For critics, this contrast—between the extraordinary economic returns Gates celebrates and his dismissal of public concerns about risk—has continued to shape debate over the scope of his influence in global health.6
Bill Gates Could End World Hunger—But There’s No ROI in Feeding Children
Gates heralds vaccines as “the undisputed champion of lives saved per dollar spent” in his memo. He also emphasizes a global focus on efforts that “prevent suffering, particularly for those in the toughest conditions in the world’s poorest countries.”² But according to the United Nations World Food Program (WFP), three million children die from hunger every year (or one child every 10 seconds)—roughly one million more than Gates says die annually from vaccine-preventable diseases.

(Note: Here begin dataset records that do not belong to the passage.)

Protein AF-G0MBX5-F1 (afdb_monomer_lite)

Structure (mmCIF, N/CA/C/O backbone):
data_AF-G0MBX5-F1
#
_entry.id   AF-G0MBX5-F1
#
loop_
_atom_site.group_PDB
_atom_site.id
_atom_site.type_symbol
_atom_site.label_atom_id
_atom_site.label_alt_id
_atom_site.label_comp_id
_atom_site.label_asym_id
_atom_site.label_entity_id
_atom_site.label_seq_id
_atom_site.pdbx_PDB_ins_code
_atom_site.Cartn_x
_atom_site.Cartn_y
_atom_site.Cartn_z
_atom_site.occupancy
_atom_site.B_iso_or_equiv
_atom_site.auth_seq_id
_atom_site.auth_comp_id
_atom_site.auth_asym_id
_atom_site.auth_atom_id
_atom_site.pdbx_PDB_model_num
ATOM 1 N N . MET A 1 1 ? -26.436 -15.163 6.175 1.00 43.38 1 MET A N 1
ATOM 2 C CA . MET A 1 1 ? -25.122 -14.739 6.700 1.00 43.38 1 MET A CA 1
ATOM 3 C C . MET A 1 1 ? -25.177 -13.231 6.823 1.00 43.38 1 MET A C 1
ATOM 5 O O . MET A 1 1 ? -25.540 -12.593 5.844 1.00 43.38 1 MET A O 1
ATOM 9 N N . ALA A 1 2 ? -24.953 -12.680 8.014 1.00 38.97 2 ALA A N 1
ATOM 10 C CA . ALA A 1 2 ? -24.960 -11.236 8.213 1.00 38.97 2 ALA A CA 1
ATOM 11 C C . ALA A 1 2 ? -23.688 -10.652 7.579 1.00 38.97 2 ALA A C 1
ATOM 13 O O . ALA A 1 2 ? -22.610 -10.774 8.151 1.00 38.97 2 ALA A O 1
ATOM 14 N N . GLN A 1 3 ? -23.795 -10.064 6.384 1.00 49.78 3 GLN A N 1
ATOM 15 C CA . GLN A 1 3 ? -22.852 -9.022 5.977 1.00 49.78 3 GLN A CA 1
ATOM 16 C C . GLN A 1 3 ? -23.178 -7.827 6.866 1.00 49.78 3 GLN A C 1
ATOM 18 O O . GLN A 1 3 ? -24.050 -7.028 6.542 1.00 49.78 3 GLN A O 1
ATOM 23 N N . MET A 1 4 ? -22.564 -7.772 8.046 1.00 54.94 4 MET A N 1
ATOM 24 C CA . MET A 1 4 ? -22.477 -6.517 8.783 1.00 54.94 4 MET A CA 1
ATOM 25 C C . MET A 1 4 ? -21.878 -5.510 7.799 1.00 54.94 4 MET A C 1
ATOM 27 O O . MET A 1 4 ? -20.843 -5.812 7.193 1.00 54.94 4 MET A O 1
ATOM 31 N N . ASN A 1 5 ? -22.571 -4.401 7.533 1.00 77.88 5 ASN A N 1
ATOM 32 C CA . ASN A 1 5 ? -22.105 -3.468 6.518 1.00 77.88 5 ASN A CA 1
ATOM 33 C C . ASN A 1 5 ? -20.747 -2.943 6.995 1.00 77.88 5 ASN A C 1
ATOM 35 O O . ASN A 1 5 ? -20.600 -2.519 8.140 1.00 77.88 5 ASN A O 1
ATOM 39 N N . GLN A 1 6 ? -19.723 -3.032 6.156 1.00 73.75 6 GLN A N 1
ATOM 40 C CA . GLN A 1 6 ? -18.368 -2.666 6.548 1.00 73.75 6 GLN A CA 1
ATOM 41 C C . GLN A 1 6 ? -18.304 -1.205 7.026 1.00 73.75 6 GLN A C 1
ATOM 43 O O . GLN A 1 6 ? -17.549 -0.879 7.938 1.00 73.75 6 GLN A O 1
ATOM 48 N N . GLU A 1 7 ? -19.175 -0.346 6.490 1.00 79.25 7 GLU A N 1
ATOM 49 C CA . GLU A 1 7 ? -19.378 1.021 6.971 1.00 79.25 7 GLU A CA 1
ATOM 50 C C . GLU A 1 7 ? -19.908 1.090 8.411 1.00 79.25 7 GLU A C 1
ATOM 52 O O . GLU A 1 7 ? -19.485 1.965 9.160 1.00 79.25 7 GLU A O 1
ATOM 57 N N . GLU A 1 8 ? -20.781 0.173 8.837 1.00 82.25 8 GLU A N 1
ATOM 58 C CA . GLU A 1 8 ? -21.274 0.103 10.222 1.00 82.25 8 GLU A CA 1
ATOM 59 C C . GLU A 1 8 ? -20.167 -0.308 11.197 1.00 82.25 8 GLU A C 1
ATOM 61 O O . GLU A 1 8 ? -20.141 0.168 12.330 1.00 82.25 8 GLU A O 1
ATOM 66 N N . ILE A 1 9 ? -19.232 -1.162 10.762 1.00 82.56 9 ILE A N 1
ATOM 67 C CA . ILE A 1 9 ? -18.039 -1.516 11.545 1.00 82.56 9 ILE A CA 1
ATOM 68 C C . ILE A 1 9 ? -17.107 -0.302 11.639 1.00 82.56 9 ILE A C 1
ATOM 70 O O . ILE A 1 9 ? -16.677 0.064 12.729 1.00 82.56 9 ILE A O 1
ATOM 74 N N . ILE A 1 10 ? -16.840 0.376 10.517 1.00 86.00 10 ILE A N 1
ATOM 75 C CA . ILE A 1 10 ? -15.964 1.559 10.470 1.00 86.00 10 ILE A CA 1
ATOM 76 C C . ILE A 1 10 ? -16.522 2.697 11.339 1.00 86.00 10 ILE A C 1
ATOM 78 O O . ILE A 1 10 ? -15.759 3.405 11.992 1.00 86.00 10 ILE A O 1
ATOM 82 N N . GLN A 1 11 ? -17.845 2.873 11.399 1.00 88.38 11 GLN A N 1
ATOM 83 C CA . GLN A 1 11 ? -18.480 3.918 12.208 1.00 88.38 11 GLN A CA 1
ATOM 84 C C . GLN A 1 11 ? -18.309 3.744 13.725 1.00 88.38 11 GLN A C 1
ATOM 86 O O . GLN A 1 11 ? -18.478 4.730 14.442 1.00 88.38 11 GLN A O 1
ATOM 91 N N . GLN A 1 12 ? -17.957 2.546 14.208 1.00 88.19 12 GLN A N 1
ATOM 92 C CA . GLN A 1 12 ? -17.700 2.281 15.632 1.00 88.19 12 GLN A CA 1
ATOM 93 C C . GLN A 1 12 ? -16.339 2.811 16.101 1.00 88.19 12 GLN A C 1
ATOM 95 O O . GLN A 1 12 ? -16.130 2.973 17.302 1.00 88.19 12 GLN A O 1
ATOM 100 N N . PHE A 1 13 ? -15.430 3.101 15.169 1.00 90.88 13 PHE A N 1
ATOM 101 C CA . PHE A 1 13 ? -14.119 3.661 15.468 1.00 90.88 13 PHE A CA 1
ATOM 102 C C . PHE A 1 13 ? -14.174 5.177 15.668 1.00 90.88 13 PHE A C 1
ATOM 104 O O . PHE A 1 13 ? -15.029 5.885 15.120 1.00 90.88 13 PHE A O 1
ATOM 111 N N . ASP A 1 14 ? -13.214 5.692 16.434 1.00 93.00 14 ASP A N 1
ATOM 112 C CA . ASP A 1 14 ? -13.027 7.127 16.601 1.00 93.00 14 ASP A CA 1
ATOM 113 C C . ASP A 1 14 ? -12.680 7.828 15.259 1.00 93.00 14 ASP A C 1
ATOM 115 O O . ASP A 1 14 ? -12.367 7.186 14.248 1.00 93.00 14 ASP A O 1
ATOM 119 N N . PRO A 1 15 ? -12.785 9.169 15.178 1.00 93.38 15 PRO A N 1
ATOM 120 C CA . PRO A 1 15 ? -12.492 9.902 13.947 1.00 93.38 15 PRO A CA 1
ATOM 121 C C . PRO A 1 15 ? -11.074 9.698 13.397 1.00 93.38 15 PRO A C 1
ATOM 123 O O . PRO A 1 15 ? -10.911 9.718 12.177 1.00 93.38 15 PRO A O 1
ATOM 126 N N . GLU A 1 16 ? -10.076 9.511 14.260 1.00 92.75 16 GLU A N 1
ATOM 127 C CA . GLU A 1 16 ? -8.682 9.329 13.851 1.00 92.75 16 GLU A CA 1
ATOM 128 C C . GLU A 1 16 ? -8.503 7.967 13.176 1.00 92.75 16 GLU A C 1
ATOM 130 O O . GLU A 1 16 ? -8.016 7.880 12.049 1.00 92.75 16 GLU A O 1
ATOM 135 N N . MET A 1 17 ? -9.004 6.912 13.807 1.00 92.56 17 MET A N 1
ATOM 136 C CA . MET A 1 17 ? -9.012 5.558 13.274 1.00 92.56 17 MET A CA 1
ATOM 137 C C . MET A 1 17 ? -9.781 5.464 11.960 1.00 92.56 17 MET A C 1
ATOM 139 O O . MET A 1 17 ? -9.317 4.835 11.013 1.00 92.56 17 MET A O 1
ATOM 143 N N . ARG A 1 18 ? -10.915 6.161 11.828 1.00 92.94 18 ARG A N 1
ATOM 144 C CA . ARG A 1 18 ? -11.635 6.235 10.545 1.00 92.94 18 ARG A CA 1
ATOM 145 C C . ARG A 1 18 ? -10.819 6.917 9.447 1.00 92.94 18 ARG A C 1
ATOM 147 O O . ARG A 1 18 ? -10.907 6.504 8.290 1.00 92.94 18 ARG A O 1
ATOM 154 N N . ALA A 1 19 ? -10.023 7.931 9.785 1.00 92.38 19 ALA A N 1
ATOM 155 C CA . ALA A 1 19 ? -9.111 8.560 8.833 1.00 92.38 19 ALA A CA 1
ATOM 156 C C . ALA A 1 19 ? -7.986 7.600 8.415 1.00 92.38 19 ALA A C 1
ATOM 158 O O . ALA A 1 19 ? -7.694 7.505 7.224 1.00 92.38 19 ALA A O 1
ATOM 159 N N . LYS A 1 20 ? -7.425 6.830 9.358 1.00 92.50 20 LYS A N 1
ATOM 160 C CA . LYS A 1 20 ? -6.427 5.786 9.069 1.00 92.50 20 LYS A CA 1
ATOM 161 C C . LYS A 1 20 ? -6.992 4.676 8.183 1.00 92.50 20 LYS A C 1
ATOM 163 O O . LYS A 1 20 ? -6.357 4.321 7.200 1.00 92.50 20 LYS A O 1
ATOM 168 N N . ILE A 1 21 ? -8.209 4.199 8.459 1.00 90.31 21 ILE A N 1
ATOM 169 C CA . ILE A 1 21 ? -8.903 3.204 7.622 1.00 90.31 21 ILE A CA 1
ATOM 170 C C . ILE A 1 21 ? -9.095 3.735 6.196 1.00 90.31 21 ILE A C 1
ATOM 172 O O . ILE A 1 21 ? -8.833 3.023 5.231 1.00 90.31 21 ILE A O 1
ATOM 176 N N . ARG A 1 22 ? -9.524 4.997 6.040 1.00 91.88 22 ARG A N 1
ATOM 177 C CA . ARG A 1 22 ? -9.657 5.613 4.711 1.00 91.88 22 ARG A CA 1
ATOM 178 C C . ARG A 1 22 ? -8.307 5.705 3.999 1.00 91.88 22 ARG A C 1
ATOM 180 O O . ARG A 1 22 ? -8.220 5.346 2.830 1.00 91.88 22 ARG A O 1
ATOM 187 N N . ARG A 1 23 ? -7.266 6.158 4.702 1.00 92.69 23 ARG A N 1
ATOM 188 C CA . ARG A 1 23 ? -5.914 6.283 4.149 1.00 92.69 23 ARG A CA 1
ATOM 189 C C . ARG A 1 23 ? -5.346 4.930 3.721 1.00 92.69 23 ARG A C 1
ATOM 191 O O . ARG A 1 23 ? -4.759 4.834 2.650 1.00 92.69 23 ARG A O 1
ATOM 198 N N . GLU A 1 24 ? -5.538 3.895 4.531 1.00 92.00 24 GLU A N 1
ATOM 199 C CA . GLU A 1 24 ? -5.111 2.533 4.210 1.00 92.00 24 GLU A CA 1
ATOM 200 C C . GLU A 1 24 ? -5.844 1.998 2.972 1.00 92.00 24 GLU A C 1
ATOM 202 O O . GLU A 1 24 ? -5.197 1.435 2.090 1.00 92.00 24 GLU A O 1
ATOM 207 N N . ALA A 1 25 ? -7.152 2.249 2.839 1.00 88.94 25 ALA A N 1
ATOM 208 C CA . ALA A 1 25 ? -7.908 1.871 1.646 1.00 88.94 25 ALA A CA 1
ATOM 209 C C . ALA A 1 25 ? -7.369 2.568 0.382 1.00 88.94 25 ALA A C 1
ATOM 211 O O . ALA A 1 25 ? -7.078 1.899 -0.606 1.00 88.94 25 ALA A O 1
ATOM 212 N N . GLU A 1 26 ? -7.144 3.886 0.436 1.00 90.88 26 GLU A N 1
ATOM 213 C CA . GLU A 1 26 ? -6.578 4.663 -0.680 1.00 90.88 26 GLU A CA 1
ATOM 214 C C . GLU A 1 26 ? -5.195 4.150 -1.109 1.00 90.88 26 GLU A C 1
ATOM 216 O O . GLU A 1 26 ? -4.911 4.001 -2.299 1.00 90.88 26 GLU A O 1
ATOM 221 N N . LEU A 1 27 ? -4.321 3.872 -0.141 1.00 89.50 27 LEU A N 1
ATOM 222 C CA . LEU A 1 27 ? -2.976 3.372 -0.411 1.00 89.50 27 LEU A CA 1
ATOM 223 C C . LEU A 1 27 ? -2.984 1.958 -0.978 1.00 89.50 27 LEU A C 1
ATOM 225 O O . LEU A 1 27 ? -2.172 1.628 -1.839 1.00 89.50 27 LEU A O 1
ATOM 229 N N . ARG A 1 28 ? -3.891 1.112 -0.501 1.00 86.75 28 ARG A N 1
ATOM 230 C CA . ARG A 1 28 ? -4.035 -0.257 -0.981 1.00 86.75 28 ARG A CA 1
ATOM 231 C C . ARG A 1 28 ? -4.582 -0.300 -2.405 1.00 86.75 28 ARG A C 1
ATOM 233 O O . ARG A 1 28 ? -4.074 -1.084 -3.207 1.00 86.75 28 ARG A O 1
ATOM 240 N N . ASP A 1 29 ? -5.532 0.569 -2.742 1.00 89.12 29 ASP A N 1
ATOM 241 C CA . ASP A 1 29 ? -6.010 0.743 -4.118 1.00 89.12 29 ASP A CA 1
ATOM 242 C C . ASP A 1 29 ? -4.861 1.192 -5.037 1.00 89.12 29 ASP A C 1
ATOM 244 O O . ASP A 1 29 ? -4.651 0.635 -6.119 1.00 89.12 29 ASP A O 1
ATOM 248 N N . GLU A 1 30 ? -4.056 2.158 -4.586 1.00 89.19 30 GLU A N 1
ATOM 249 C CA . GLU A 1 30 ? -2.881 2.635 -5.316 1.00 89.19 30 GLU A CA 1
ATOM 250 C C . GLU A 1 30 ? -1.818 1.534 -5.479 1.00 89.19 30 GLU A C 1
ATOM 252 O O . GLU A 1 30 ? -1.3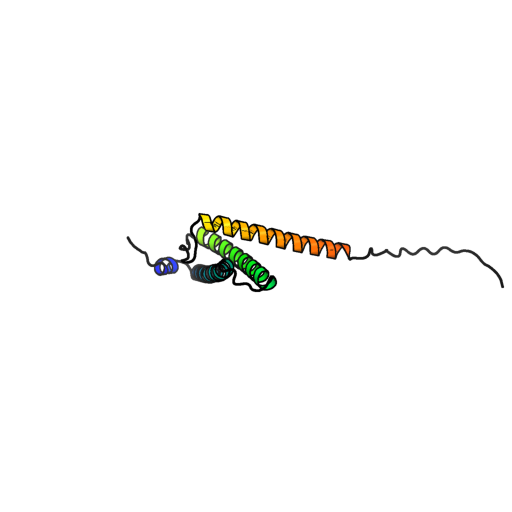10 1.328 -6.583 1.00 89.19 30 GLU A O 1
ATOM 257 N N . PHE A 1 31 ? -1.534 0.761 -4.426 1.00 87.69 31 PHE A N 1
ATOM 258 C CA . PHE A 1 31 ? -0.624 -0.385 -4.479 1.00 87.69 31 PHE A CA 1
ATOM 259 C C . PHE A 1 31 ? -1.047 -1.371 -5.568 1.00 87.69 31 PHE A C 1
ATOM 261 O O . PHE A 1 31 ? -0.246 -1.732 -6.435 1.00 87.69 31 PHE A O 1
ATOM 268 N N . TRP A 1 32 ? -2.318 -1.782 -5.562 1.00 85.81 32 TRP A N 1
ATOM 269 C CA . TRP A 1 32 ? -2.829 -2.742 -6.535 1.00 85.81 32 TRP A CA 1
ATOM 270 C C . TRP A 1 32 ? -2.879 -2.175 -7.949 1.00 85.81 32 TRP A C 1
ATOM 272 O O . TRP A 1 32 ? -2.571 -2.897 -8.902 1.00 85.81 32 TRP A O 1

Ending world hunger by 2030 would cost roughly $40 billion per year, meaning Gates’ estimated $200 billion economic return could have fully funded the effort for multiple years.7 8
Gates’ preference for vaccines—an arena where he holds decades of influence, deep institutional partnerships, and a well-defined investment logic—over comparable investments in hunger relief highlights a broader divide between high-ROI global health strategies and basic, lifesaving human needs—like access to food—that offer no financial return.